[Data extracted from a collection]
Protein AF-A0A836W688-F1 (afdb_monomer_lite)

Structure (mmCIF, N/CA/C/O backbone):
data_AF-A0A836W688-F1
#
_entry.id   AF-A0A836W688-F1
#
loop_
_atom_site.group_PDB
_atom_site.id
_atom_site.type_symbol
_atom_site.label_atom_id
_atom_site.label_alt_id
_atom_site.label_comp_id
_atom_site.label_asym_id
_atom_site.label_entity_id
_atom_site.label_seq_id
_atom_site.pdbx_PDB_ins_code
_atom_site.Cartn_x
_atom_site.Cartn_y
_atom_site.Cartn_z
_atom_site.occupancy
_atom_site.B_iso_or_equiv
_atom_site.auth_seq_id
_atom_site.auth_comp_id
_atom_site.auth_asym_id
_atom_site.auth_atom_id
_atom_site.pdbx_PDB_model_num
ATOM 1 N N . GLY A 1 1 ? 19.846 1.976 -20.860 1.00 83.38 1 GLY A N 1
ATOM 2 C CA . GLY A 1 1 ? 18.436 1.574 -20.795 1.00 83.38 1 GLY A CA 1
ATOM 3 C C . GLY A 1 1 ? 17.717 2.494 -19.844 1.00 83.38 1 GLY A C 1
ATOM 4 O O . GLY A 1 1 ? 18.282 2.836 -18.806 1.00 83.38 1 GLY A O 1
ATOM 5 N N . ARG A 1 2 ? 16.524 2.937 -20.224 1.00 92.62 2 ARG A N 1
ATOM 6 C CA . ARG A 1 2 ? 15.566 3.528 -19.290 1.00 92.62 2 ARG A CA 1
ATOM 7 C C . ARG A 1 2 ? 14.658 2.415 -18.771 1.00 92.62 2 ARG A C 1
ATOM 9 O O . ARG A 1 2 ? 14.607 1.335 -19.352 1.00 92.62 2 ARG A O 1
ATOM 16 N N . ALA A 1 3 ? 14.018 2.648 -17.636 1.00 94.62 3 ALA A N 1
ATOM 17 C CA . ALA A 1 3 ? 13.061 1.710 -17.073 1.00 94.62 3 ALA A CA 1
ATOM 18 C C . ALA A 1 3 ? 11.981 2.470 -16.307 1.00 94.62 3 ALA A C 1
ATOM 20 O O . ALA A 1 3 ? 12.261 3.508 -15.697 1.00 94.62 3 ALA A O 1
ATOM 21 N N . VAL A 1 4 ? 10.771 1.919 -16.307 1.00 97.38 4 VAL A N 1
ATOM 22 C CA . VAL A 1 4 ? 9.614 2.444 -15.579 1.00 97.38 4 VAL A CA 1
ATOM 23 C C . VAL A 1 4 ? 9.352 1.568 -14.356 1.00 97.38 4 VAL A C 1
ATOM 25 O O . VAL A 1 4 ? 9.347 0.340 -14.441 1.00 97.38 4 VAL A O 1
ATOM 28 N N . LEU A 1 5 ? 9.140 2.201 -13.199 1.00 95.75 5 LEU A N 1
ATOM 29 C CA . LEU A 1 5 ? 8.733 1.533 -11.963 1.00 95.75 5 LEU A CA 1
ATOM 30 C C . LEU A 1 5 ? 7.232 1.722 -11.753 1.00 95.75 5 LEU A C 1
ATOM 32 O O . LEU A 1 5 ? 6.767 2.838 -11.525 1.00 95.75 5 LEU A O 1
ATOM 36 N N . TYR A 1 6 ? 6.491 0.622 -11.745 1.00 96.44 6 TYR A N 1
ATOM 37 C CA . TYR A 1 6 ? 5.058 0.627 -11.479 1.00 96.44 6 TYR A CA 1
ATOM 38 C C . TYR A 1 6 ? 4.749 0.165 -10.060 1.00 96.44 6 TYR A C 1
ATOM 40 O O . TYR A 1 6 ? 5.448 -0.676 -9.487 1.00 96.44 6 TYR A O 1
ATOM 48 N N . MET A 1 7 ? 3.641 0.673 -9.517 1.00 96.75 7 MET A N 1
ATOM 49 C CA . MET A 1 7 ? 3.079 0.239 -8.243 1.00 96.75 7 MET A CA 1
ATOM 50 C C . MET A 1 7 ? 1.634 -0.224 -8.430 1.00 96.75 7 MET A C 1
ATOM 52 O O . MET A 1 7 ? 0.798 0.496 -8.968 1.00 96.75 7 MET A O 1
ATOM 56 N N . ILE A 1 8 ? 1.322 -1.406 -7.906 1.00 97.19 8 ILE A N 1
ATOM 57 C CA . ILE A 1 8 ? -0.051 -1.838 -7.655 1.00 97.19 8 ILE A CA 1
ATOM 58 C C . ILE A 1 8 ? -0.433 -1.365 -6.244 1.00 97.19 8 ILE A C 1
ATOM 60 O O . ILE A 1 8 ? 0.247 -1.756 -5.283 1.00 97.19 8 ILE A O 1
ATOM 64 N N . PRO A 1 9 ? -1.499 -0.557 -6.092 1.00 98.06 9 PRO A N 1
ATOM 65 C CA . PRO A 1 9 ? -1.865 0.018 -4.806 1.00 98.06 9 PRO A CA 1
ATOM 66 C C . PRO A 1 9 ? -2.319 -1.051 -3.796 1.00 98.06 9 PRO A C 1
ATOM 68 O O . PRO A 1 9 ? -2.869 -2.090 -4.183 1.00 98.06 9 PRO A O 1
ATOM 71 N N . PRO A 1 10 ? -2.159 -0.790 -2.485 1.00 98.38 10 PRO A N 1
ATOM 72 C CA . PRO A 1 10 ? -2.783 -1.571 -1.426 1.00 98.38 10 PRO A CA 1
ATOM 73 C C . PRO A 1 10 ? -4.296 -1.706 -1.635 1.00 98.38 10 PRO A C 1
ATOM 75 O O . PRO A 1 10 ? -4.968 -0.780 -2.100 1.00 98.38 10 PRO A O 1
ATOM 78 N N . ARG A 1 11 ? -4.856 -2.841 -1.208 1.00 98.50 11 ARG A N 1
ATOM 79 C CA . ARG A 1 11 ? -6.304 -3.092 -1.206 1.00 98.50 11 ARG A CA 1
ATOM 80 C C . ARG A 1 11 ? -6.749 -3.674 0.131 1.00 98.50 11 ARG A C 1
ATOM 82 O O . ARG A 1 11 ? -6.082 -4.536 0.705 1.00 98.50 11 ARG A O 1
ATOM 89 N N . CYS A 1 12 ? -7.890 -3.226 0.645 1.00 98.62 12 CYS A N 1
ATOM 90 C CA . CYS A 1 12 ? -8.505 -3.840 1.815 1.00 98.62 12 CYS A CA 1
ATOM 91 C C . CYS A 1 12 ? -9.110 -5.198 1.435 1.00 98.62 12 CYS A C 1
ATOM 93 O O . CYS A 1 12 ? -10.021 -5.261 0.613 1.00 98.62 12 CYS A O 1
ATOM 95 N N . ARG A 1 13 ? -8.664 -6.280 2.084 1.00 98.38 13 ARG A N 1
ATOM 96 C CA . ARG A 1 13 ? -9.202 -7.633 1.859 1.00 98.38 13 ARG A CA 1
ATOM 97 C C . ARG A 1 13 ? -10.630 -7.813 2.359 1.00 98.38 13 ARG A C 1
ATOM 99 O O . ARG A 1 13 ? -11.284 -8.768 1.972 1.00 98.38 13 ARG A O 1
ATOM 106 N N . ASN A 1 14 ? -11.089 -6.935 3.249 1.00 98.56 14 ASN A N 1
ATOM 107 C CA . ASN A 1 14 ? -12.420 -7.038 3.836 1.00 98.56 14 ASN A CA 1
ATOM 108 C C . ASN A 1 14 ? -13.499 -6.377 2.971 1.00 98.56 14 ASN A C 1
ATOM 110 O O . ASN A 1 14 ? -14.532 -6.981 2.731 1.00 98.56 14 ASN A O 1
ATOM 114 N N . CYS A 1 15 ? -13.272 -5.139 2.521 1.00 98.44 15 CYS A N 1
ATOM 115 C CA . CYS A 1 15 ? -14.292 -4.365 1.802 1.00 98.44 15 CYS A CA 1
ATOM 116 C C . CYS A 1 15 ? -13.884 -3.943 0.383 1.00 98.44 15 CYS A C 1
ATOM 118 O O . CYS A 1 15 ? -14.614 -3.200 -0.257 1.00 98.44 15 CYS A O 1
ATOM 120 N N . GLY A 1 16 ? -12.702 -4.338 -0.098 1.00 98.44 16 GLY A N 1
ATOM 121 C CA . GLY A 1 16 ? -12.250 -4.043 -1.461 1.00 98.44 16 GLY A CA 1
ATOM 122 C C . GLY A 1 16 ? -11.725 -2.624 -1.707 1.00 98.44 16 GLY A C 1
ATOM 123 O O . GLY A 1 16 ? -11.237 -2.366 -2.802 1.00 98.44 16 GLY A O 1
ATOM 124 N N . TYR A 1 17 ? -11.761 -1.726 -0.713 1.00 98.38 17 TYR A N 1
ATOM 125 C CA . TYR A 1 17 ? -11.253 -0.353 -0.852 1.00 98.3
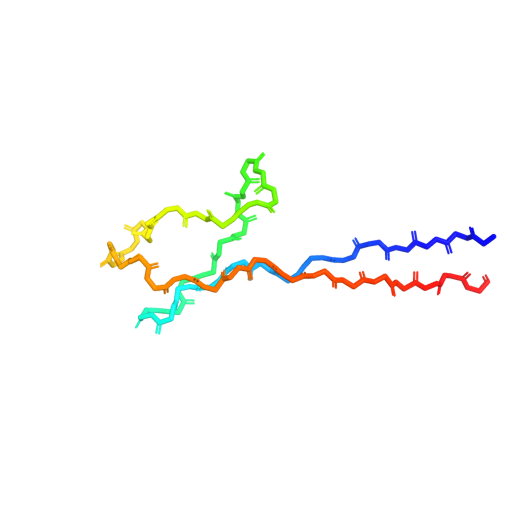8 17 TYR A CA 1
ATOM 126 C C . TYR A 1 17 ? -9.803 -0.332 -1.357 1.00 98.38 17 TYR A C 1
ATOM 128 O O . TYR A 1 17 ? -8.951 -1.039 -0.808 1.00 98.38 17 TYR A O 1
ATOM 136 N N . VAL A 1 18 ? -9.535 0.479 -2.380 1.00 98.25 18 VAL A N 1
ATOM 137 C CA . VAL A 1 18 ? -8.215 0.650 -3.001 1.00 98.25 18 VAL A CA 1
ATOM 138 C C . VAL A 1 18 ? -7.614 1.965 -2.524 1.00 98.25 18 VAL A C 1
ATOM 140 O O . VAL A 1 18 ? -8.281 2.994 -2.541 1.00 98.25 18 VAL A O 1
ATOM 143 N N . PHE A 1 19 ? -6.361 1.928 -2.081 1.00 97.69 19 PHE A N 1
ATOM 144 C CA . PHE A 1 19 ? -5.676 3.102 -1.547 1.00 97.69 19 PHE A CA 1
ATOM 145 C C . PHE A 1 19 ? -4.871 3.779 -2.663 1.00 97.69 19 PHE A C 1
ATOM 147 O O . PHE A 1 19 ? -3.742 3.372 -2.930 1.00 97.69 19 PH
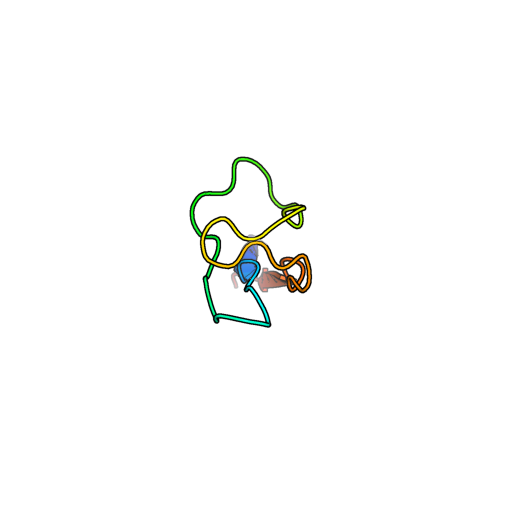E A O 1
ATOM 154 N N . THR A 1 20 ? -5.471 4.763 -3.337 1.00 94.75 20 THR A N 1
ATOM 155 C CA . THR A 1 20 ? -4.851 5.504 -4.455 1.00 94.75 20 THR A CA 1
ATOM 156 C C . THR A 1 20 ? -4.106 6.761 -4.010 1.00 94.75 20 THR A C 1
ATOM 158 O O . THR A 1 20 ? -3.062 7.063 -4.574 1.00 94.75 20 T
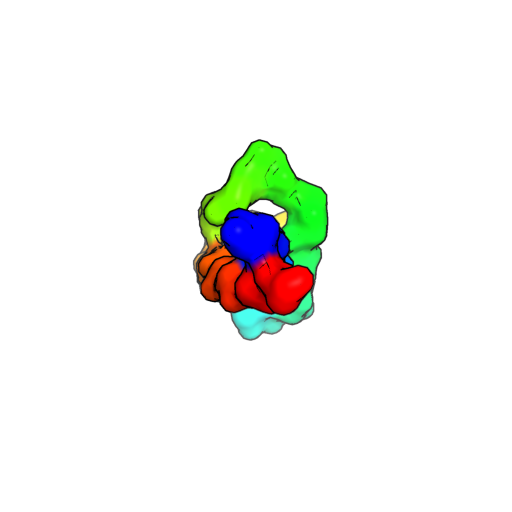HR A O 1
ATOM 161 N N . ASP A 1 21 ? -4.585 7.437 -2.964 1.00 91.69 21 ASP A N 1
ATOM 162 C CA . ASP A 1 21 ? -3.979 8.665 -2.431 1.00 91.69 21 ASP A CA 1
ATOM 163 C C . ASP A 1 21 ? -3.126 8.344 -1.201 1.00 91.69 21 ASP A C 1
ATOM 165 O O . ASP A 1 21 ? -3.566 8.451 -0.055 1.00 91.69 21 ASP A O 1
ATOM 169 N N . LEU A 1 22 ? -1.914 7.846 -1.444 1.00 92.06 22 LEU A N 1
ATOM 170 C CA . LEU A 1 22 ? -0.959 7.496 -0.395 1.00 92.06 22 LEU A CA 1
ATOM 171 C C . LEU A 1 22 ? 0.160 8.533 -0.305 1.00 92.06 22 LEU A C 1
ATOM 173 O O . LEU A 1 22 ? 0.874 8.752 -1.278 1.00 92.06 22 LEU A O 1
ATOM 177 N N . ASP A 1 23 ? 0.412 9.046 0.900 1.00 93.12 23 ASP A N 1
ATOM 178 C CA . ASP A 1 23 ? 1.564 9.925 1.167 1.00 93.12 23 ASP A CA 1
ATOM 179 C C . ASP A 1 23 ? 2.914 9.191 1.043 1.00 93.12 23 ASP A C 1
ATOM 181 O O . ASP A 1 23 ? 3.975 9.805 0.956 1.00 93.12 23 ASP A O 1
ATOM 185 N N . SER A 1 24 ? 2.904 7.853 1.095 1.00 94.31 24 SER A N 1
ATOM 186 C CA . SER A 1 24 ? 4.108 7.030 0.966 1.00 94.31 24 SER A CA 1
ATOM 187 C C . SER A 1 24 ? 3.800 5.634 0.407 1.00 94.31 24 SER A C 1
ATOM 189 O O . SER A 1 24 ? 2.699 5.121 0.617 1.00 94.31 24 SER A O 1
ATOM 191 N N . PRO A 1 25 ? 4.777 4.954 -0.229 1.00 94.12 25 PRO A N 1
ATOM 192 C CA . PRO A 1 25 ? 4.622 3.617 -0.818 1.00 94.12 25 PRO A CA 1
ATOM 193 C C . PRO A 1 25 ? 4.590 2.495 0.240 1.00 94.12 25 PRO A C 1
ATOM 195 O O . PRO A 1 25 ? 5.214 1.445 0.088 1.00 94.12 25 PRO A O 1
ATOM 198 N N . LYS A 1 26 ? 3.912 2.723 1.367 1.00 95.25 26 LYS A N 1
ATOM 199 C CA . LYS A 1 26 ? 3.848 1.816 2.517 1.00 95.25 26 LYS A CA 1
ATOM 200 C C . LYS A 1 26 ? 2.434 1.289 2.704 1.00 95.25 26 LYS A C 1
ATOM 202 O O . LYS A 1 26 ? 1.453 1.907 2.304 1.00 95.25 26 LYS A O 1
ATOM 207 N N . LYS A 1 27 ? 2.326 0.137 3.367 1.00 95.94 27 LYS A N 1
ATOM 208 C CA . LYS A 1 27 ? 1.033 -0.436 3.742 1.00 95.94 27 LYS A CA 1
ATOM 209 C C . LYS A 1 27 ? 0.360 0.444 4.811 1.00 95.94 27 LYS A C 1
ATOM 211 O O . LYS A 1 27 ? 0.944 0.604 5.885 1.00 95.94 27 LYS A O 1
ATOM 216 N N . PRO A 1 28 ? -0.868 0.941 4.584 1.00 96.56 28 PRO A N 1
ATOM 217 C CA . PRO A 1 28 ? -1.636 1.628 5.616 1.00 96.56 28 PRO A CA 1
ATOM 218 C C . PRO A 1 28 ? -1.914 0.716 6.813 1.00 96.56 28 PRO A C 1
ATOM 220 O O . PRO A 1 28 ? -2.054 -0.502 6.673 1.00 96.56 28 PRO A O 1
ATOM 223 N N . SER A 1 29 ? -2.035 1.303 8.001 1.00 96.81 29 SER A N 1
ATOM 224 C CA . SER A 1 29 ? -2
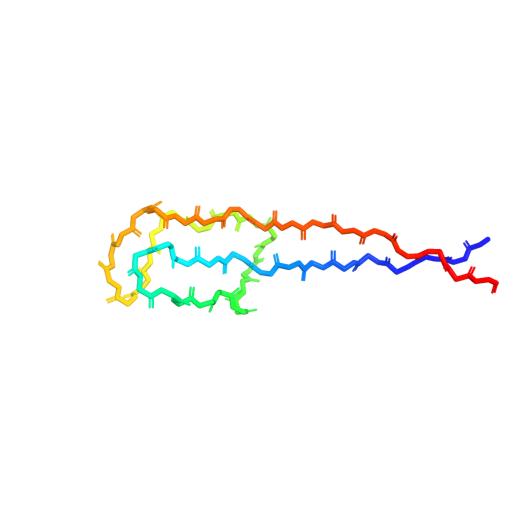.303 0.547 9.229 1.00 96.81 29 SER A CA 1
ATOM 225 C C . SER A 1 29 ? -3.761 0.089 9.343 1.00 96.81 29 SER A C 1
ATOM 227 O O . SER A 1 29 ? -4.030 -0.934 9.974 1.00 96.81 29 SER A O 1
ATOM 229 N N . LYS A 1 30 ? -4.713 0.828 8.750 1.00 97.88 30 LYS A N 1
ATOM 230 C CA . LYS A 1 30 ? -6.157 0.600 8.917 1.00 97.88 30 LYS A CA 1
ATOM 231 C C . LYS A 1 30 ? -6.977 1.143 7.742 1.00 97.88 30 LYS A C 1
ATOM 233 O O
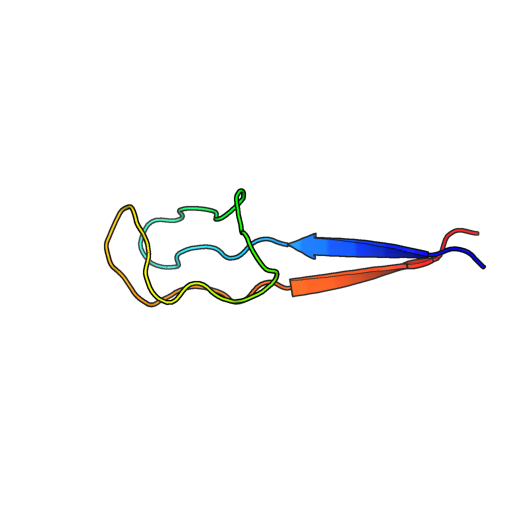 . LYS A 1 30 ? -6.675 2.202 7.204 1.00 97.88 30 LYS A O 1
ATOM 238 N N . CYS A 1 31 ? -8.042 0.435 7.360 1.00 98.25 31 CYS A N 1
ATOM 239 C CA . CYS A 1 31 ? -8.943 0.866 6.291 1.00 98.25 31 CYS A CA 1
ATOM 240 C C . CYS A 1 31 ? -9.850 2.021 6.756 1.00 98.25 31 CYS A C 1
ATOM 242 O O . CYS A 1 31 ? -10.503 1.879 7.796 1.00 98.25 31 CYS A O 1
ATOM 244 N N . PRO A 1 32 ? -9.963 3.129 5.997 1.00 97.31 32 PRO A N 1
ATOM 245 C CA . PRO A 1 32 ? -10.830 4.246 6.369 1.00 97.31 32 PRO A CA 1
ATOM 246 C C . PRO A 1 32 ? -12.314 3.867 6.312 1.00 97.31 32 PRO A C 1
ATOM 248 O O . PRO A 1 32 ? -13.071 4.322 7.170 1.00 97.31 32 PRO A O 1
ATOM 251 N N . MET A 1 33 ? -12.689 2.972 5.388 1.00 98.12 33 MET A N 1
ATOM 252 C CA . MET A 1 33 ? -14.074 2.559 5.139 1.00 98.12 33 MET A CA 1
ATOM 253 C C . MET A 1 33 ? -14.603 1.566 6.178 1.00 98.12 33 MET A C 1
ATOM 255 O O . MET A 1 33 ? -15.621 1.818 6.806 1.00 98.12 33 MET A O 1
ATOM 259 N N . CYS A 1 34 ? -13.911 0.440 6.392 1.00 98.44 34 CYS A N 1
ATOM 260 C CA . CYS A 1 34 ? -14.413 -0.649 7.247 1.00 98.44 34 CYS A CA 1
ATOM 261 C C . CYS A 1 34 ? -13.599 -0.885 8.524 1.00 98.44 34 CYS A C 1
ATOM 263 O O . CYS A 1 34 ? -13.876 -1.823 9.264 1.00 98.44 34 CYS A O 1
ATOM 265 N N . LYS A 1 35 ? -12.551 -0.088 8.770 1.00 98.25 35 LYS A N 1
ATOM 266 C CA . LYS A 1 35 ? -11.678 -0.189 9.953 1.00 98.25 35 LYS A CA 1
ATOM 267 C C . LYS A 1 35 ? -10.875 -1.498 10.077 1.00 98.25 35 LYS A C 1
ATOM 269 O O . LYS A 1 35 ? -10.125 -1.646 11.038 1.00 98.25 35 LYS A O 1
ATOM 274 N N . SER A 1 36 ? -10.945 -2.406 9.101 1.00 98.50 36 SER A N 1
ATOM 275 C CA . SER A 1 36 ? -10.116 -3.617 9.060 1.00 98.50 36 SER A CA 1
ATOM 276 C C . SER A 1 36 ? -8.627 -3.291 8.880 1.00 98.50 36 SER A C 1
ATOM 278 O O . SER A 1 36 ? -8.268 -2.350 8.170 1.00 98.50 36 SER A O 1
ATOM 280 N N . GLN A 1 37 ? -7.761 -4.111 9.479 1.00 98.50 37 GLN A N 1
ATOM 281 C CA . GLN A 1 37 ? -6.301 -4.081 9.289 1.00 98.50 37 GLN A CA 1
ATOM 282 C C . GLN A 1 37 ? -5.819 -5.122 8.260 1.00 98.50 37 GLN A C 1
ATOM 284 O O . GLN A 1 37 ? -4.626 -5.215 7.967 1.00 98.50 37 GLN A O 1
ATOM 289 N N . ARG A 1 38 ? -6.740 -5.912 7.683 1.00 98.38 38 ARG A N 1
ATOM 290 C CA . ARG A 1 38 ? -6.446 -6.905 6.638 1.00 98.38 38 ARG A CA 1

**ACTION ITEM:** Give back, exactly and without pictures, the stretch of the records above from the line containing "ATOM 96 C CA" through the line containing "ATOM 126 C C", with both end lines included.

**RESPONSE TO THIS TASK:**
ATOM 96 C CA . ARG A 1 13 ? -9.202 -7.633 1.859 1.00 98.38 13 ARG A CA 1
ATOM 97 C C . ARG A 1 13 ? -10.630 -7.813 2.359 1.00 98.38 13 ARG A C 1
ATOM 99 O O . ARG A 1 13 ? -11.284 -8.768 1.972 1.00 98.38 13 ARG A O 1
ATOM 106 N N . ASN A 1 14 ? -11.089 -6.935 3.249 1.00 98.56 14 ASN A N 1
ATOM 107 C CA . ASN A 1 14 ? -12.420 -7.038 3.836 1.00 98.56 14 ASN A CA 1
ATOM 108 C C . ASN A 1 14 ? -13.499 -6.377 2.971 1.00 98.56 14 ASN A C 1
ATOM 110 O O . ASN A 1 14 ? -14.532 -6.981 2.731 1.00 98.56 14 ASN A O 1
ATOM 114 N N . CYS A 1 15 ? -13.272 -5.139 2.521 1.00 98.44 15 CYS A N 1
ATOM 115 C CA . CYS A 1 15 ? -14.292 -4.365 1.802 1.00 98.44 15 CYS A CA 1
ATOM 116 C C . CYS A 1 15 ? -13.884 -3.943 0.383 1.00 98.44 15 CYS A C 1
ATOM 118 O O . CYS A 1 15 ? -14.614 -3.200 -0.257 1.00 98.44 15 CYS A O 1
ATOM 120 N N . GLY A 1 16 ? -12.702 -4.338 -0.098 1.00 98.44 16 GLY A N 1
ATOM 121 C CA . GLY A 1 16 ? -12.250 -4.043 -1.461 1.00 98.44 16 GLY A CA 1
ATOM 122 C C . GLY A 1 16 ? -11.725 -2.624 -1.707 1.00 98.44 16 GLY A C 1
ATOM 123 O O . GLY A 1 16 ? -11.237 -2.366 -2.802 1.00 98.44 16 GLY A O 1
ATOM 124 N N . TYR A 1 17 ? -11.761 -1.726 -0.713 1.00 98.38 17 TYR A N 1
ATOM 125 C CA . TYR A 1 17 ? -11.253 -0.353 -0.852 1.00 98.3
8 17 TYR A CA 1
ATOM 126 C C . TYR A 1 17 ? -9.803 -0.332 -1.357 1.00 98.38 17 TYR A C 1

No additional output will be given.